Why take the risk? Is this horse's well being not important enough to spend the money and buy the ring thing?


----------



## cakemom (Jul 4, 2010)

I realize your frustration, but safety is important. I've seen horses go through 2x6 boards seperated with hot wire, horses are large strong willed animals and a BLM is a wild version of the domestics we are used to. Safety is worth any cost, and better to do it now than pay a vet bill or have him get out and them take him back. Do you have a saw mill near you? Price boards there and see about rough cut boards.
_Posted via Mobile Device_


----------



## Saskia (Aug 26, 2009)

Perhaps if you can't afford the whole area you can fence of a smaller area until he settles in/gets used to the wire? I don't really know how Mustangs work. 

I can understand your frustration. If you have been speaking to the BLM about fencing and they were fine with your wire fencing, and approved it, then it would be really frustrating to have someone tell you its not right, when you have been trying to do the right thing. Especially when the person who told you it wasn't right was not even an official member/inspector officer thingy. 

Really, if it is as inappropriate as people are saying it is, then they shouldn't have approved you. 

I'd talk to the BLM asap and sort out what is going on - is this woman even allowed to take your horse? You might have to fork out the extra if you want the horse, which sucks. Horses are a huge money drain.


----------



## Speed Racer (Oct 21, 2009)

Approving an individual for adoption isn't the same thing as approving their fencing choices. Which is why they require an onsite inspection before they'll leave the horse.

Guitar, you knew what the BLM requirements were for your fencing, so I'm unsure as to why you didn't follow them.

Safe, good fencing is expensive, even for domestic horses who won't challenge it. A feral horse who isn't used to fencing just ratchets up the odds of the animal testing it.
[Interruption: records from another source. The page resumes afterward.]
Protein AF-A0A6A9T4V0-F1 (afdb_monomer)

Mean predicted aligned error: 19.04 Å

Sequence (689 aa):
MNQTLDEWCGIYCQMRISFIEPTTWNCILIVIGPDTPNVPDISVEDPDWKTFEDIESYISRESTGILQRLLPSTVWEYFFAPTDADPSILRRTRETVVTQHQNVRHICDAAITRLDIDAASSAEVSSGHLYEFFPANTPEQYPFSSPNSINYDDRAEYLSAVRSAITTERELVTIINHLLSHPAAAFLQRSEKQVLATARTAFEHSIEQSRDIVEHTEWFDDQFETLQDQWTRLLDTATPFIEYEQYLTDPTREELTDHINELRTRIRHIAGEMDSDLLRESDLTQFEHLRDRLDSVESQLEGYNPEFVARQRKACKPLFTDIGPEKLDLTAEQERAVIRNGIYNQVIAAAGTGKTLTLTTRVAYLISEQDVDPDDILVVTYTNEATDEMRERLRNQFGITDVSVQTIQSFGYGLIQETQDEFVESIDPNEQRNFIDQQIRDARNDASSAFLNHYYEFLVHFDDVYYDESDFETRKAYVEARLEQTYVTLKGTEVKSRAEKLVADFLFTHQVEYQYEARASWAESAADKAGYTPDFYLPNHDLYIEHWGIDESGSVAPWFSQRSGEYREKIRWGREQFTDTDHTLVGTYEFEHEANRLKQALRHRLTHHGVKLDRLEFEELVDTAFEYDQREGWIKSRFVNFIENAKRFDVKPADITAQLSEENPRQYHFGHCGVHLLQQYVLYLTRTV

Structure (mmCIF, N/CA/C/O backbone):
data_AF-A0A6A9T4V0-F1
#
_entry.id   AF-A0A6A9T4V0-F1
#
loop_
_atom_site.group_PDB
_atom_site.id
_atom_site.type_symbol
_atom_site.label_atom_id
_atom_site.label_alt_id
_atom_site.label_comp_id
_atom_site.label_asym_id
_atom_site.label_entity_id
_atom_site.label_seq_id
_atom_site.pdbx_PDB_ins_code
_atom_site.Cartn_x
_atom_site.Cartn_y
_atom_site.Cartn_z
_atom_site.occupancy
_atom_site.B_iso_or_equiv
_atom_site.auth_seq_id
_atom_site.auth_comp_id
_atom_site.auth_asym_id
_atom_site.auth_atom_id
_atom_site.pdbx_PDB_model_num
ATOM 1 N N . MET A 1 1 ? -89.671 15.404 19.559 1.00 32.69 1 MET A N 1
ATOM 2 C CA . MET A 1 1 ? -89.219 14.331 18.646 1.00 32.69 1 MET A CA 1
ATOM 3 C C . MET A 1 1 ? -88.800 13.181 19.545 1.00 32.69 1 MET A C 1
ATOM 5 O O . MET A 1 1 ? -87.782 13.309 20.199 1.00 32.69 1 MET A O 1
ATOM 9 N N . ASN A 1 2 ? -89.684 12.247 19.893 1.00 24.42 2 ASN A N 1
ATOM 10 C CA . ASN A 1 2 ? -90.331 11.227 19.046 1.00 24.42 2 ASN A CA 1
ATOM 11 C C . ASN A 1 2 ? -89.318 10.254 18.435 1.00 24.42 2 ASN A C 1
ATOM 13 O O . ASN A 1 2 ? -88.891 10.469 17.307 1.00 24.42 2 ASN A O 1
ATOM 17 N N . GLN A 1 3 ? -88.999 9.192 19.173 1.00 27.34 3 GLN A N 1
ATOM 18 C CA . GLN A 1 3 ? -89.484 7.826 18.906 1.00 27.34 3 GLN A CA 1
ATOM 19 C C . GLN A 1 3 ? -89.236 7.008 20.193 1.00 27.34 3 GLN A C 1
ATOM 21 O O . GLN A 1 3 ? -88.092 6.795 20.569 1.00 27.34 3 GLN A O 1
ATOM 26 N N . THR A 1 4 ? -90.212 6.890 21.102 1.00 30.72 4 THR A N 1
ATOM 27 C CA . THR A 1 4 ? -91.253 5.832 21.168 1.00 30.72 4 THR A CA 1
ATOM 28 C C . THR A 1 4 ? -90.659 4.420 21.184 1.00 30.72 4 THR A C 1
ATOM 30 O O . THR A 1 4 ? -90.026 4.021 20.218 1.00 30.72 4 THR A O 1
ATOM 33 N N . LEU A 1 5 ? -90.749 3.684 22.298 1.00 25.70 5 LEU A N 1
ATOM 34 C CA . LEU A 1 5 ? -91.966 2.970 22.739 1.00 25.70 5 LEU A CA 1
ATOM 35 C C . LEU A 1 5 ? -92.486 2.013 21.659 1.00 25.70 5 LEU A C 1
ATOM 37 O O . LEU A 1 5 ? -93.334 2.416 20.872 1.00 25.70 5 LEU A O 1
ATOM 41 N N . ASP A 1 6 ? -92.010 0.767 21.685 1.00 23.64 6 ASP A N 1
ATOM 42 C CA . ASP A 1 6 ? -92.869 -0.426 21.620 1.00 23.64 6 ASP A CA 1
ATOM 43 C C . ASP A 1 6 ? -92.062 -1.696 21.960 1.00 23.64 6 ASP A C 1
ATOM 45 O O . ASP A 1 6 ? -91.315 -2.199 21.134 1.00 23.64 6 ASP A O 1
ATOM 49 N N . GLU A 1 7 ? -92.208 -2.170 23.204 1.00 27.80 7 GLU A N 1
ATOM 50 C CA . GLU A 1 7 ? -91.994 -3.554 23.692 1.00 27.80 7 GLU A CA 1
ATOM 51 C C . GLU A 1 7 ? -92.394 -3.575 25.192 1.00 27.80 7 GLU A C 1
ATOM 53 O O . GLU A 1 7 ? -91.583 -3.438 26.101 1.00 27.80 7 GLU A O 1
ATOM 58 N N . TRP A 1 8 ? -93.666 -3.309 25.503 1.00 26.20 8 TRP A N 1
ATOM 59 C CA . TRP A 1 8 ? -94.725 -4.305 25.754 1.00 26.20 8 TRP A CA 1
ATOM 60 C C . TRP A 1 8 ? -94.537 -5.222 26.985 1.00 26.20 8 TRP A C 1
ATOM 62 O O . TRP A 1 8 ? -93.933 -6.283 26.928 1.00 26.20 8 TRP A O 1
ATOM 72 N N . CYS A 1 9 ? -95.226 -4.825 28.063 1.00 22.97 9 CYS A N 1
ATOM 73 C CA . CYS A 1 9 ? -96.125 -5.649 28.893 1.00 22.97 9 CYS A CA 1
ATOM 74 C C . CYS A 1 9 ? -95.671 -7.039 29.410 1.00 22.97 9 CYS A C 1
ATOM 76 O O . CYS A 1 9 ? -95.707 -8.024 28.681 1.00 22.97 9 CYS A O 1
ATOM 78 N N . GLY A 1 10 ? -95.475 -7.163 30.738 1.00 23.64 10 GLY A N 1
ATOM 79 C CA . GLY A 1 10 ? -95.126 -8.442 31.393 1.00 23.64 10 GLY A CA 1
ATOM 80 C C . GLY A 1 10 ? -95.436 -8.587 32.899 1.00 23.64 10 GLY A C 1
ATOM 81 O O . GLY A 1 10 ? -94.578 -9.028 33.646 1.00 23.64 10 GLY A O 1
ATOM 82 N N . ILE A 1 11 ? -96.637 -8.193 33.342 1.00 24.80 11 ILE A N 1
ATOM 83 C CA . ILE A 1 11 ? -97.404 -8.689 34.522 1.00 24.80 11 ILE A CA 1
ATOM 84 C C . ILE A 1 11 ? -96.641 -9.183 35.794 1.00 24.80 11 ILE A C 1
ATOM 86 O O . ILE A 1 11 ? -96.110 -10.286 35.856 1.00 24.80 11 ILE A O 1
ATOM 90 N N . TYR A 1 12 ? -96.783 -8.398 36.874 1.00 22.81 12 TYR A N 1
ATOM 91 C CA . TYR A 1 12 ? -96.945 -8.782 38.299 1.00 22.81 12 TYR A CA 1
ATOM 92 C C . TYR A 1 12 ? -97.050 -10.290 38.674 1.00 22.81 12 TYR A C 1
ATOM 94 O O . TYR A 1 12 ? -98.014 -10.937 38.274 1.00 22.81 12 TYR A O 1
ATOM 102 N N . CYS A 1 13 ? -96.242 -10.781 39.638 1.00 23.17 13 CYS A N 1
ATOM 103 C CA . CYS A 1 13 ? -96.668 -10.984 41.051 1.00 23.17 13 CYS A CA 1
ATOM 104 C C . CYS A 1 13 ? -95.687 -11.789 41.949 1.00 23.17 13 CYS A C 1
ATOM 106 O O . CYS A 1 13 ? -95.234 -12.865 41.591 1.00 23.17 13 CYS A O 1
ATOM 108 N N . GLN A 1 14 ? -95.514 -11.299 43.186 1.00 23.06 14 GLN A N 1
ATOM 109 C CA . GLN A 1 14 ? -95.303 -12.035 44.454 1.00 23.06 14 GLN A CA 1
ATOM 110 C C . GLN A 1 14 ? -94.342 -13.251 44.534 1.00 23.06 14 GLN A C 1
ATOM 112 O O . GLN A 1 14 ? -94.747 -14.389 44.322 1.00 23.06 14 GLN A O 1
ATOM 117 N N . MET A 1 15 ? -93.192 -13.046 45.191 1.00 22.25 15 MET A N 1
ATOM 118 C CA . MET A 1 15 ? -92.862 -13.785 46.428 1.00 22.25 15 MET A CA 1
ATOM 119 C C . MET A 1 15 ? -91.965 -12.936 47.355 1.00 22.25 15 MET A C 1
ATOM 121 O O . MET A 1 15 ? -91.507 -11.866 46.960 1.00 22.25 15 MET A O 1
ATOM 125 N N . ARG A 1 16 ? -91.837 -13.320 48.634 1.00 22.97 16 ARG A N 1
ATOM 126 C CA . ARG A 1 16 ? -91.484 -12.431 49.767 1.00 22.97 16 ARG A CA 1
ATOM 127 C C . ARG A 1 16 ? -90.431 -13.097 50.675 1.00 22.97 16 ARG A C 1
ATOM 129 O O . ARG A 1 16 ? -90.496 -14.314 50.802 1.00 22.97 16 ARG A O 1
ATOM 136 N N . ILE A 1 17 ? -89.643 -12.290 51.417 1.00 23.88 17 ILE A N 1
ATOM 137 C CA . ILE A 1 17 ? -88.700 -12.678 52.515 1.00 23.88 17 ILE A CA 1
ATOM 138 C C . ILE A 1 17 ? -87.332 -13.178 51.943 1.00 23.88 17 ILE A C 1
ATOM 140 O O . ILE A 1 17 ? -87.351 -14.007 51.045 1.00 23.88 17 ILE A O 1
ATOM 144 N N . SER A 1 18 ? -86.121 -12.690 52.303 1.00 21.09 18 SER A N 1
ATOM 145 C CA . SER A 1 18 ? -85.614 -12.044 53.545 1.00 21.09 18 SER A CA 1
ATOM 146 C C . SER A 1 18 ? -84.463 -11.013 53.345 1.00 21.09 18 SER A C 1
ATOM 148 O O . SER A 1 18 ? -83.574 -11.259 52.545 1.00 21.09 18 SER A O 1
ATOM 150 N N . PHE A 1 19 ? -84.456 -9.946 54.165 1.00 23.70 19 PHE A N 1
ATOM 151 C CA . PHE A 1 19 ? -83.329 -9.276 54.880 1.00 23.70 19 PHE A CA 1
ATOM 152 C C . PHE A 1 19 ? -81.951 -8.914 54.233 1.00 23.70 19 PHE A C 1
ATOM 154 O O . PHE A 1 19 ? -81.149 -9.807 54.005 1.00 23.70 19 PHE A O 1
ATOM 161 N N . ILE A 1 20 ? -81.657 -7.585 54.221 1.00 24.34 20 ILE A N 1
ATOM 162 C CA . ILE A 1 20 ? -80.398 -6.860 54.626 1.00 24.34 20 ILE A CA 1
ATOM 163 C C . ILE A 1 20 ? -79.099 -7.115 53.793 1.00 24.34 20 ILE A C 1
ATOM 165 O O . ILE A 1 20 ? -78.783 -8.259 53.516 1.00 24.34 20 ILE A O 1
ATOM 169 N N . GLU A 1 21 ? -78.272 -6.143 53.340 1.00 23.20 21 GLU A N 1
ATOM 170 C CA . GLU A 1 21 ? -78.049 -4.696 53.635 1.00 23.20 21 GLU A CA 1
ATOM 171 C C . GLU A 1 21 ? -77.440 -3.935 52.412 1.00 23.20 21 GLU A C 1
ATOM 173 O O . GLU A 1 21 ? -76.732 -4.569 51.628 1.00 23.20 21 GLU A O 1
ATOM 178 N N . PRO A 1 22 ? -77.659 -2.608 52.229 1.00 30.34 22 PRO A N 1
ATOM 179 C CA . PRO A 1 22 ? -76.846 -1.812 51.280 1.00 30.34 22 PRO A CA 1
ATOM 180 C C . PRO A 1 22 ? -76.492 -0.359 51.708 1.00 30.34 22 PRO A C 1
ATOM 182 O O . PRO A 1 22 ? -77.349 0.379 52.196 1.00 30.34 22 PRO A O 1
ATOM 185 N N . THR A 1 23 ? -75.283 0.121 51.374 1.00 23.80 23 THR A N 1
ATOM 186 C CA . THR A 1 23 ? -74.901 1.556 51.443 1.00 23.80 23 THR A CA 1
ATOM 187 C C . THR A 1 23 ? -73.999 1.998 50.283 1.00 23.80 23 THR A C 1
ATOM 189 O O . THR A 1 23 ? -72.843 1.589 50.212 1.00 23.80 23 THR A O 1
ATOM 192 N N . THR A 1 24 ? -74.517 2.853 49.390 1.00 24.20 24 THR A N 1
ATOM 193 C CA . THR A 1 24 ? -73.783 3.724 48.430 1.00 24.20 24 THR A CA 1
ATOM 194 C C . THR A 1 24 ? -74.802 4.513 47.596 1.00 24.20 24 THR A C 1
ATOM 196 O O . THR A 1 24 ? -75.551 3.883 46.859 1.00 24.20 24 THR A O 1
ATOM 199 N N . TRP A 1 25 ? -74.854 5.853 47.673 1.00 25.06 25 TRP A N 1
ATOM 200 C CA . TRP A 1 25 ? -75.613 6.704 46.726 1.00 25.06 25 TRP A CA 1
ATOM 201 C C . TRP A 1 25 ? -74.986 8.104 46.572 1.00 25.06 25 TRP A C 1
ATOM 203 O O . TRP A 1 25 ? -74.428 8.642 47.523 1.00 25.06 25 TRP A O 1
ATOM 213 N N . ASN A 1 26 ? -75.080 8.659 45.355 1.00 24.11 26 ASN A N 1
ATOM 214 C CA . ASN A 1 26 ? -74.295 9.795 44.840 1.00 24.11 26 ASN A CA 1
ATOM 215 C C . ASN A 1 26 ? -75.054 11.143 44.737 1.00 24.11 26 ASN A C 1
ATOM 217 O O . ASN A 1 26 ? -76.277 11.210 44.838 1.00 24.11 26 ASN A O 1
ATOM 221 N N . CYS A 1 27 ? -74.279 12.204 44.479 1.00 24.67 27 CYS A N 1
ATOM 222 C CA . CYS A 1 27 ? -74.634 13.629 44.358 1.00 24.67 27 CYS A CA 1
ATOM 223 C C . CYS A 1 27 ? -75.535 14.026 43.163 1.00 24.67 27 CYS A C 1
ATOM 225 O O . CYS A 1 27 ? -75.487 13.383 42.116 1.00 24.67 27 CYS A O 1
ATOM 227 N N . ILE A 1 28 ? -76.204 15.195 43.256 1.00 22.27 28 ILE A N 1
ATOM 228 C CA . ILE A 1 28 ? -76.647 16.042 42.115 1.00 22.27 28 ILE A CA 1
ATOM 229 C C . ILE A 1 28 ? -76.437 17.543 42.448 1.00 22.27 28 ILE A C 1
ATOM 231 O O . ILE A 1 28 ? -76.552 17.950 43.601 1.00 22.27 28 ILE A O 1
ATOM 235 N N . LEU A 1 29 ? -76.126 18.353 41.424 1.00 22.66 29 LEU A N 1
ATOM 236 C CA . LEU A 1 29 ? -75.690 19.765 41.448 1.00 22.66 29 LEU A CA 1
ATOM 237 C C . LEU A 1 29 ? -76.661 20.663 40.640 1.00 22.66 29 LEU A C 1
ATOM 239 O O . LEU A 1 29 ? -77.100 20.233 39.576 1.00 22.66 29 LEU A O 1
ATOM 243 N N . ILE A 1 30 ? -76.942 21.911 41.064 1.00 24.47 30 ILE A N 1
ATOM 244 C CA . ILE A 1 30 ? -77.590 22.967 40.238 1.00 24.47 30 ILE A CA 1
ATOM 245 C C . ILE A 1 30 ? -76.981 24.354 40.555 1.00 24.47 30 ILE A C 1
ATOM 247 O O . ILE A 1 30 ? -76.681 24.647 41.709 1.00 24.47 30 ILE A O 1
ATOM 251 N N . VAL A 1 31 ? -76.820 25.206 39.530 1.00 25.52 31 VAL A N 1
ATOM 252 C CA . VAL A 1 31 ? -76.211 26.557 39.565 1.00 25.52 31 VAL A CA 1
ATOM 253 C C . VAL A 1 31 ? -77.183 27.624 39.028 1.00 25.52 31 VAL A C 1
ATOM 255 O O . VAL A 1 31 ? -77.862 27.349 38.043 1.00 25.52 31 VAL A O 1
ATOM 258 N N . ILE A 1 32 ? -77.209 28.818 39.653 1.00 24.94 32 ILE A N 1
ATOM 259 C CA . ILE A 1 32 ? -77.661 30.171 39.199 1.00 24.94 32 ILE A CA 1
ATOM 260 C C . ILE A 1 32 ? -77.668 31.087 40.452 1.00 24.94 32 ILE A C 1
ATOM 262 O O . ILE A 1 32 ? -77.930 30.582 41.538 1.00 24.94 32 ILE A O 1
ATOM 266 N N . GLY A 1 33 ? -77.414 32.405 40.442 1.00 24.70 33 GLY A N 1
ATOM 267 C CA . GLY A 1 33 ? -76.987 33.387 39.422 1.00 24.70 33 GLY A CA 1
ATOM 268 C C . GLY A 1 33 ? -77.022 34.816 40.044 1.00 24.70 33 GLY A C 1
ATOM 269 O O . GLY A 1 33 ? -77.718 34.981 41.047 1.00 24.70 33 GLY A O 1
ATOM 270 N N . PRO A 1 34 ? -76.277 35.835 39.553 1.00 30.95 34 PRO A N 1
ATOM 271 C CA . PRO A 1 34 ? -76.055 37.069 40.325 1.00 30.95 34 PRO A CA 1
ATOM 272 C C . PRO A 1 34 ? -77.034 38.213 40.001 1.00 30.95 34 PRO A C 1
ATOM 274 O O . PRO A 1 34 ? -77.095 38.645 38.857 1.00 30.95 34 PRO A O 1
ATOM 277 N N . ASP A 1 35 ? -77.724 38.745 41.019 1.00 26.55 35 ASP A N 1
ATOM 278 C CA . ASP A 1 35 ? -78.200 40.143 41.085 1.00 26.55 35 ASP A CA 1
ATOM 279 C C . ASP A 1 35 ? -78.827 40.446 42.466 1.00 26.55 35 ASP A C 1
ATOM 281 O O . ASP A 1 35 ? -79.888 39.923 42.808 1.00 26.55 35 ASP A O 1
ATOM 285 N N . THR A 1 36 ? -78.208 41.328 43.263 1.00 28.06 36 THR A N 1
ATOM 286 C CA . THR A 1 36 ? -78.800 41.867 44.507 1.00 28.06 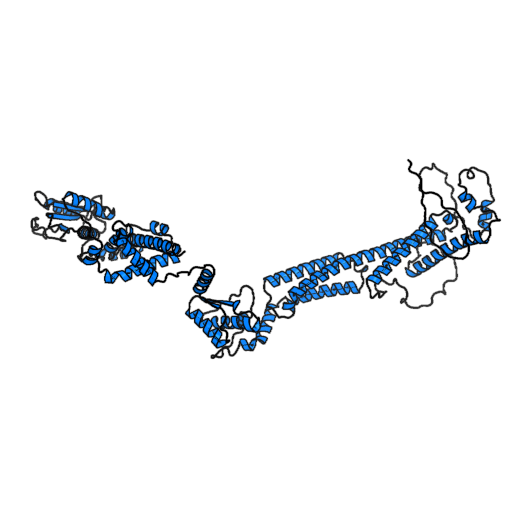36 THR A CA 1
ATOM 287 C C . THR A 1 36 ? -78.452 43.346 44.694 1.00 28.06 36 THR A C 1
ATOM 289 O O . THR A 1 36 ? -77.271 43.666 44.843 1.00 28.06 36 THR A O 1
ATOM 292 N N . PRO A 1 37 ? -79.438 44.262 44.752 1.00 28.19 37 PRO A N 1
ATOM 293 C CA . PRO A 1 37 ? -79.212 45.631 45.200 1.00 28.19 37 PRO A CA 1
ATOM 294 C C . PRO A 1 37 ? -79.158 45.713 46.737 1.00 28.19 37 PRO A C 1
ATOM 296 O O . PRO A 1 37 ? -79.870 44.988 47.428 1.00 28.19 37 PRO A O 1
ATOM 299 N N . ASN A 1 38 ? -78.325 46.631 47.239 1.00 31.08 38 ASN A N 1
ATOM 300 C CA . ASN A 1 38 ? -78.051 46.949 48.650 1.00 31.08 38 ASN A CA 1
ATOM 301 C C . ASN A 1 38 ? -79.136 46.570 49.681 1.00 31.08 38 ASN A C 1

If the BLM disapproves your fencing, then the horse will go back. That's not unfair. After all, their first responsibility is to the animal.


----------



## GuitarChump (Sep 8, 2010)

I dont start my job for a week or two so all the money I have left was going to hay. Now I have to come up with $350. Not as bad as I though but still a drag. I would have much rather done that in the first place. The BLM isnt in the office yet but I will be calling again, in 5 minutes. I think they open at 10 eastern time. I will get the 2x6 boards if they tell me to. But this was such a waste of time and money and it's not my fault so its driving me insane.


----------



## GuitarChump (Sep 8, 2010)

Speed Racer said:


> Approving an individual for adoption isn't the same thing as approving their fencing choices. Which is why they require an onsite inspection before they'll leave the horse.
> 
> Guitar, you knew what the BLM requirements were for your fencing, so I'm unsure as to why you didn't follow them.
> 
> ...


Maybe i didnt explain myself right. They saw a diagram of the fencing. I described it perfectly to several people. It was FINE. If they told me right off the bat when I called to ask if wood or coated wire would make much of a difference, I would have gotten the wood. They said no, wire is fine. It saved me 100 bucks but now is costing me an extra $350


----------



## ShutUpJoe (Nov 10, 2009)

Why don't you look in the building material on craigslist. Sometimes they have wood for sale for really cheap. You could probably find 2X6s for half what they cost brand new.


----------



## GuitarChump (Sep 8, 2010)

Thanks I'll do that now
_Posted via Mobile Device_


----------



## Vidaloco (Sep 14, 2007)

Good luck in getting this figured out and remember to try and keep your cool. I understand your frustration. Make sure you get names of who you are talking to in case there is a future snaffu.


----------



## GuitarChump (Sep 8, 2010)

Ok,so I just talked to the right office. I have been told the wrong information. I've been talking to the main office "that arent always horsey people." Great, thanks for telling me now. But in any case he said get 1x3s since I've already put up the wire. It's gonna cost 70 bucks at most, and since she decided to take the horse home I dont have to pay to feed and keeping him there. I'm going to home depot in an hour and putting them all up. Vida - I got all the names this time. Thanks for all the input.


----------



## MacabreMikolaj (May 9, 2009)

Actually it IS your fault. I will never fathom whatsoever why people have such an issue taking blame. The website TOLD you what you had to do, and YOU made the decision that "you were NOT going to do that" and basically harrassed a bunch of people into agreeing with you. Had you simply listened to the information you HAD, you wouldn't be in this position. They TOLD you it had to be wood, and you wanted to be a pinch penny and insisted wire was fine.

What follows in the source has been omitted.